_RECORDS FOR THE EXERCISE_:
*-*-*

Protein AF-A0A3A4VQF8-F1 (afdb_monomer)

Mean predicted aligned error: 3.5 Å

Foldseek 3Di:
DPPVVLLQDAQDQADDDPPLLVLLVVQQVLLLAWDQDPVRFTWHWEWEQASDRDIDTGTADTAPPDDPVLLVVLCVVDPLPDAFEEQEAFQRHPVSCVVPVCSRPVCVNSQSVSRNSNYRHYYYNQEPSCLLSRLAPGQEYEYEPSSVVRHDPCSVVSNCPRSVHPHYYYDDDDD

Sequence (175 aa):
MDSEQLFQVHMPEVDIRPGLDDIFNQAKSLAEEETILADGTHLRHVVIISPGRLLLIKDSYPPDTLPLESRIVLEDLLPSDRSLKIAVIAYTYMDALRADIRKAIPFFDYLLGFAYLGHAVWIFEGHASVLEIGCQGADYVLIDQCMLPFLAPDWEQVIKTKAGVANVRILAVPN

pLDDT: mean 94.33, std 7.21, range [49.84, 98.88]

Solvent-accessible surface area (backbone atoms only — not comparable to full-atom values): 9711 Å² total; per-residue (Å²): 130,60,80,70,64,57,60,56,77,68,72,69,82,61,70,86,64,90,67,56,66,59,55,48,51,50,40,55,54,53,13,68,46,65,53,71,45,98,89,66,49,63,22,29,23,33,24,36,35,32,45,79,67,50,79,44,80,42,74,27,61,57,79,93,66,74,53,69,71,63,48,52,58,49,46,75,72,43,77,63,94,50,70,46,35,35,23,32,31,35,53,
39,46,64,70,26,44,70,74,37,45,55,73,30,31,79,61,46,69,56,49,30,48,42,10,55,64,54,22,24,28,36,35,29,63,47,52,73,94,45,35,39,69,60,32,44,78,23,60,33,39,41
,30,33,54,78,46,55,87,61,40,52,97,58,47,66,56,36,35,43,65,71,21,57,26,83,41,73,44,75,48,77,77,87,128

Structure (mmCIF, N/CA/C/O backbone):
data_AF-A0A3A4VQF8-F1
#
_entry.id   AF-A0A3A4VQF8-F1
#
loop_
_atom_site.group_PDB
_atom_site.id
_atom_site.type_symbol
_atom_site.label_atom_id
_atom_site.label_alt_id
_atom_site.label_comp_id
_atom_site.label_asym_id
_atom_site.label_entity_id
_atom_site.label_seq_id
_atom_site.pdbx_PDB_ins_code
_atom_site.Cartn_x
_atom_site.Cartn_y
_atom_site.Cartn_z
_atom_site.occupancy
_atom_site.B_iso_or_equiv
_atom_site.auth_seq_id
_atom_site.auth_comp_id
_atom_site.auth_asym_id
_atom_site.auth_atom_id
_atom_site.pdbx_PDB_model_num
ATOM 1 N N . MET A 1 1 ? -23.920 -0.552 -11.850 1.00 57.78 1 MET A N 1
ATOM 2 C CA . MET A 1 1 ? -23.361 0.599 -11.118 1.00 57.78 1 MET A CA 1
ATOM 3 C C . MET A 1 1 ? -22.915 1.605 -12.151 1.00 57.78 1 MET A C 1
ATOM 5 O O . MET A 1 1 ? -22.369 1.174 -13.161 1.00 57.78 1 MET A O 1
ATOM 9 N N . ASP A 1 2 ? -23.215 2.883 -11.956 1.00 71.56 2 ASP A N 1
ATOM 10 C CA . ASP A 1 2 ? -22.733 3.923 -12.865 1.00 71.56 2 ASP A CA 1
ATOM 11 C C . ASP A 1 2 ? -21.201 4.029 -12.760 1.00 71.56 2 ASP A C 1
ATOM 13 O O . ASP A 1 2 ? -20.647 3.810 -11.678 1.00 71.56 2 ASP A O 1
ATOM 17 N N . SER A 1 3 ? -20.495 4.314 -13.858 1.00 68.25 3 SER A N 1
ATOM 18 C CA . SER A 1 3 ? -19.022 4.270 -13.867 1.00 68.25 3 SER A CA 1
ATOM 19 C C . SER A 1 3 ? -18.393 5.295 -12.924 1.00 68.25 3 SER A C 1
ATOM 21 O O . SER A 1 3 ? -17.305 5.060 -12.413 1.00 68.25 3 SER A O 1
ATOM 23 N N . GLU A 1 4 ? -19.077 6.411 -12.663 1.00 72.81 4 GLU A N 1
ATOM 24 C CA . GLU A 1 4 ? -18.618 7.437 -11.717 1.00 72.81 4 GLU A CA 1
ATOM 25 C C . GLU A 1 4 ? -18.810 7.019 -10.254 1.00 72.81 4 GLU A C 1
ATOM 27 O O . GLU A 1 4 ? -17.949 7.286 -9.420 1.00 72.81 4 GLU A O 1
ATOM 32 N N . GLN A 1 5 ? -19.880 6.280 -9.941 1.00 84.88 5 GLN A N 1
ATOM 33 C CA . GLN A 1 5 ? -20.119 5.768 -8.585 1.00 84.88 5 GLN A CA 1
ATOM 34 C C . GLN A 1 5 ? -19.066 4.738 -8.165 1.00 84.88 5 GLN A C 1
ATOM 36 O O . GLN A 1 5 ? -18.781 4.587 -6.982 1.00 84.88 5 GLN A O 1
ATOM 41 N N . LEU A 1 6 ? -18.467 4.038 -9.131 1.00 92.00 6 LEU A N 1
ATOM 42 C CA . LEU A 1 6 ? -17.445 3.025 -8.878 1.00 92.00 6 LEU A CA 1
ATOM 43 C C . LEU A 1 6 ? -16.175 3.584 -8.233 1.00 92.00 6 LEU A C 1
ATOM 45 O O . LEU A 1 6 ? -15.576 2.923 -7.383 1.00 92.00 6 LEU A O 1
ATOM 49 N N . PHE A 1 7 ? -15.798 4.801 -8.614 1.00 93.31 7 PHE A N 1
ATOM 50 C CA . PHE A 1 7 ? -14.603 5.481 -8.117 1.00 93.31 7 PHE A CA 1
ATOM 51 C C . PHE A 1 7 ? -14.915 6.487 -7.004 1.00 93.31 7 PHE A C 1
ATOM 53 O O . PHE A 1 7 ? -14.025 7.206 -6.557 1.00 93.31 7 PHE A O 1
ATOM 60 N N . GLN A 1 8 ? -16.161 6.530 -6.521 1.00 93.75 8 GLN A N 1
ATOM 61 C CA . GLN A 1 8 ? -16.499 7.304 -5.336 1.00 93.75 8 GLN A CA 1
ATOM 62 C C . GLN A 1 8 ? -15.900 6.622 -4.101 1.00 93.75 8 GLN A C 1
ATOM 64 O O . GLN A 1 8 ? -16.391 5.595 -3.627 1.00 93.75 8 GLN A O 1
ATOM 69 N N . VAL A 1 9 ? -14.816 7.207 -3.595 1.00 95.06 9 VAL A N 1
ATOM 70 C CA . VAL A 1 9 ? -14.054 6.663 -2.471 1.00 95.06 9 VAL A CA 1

*-*-*

_YOUR INSTRUCTIONS_: Go through the records and copy each line with "backbone" in it.

_TASK RESPONSE_:
Solvent-accessible surface area (backbone atoms only — not comparable to full-atom values): 9711 Å² total; per-residue (Å²): 130,60,80,70,64,57,60,56,77,68,72,69,82,61,70,86,64,90,67,56,66,59,55,48,51,50,40,55,54,53,13,68,46,65,53,71,45,98,89,66,49,63,22,29,23,33,24,36,35,32,45,79,67,50,79,44,80,42,74,27,61,57,79,93,66,74,53,69,71,63,48,52,58,49,46,75,72,43,77,63,94,50,70,46,35,35,23,32,31,35,53,
Structure (mmCIF, N/CA/C/O backbone):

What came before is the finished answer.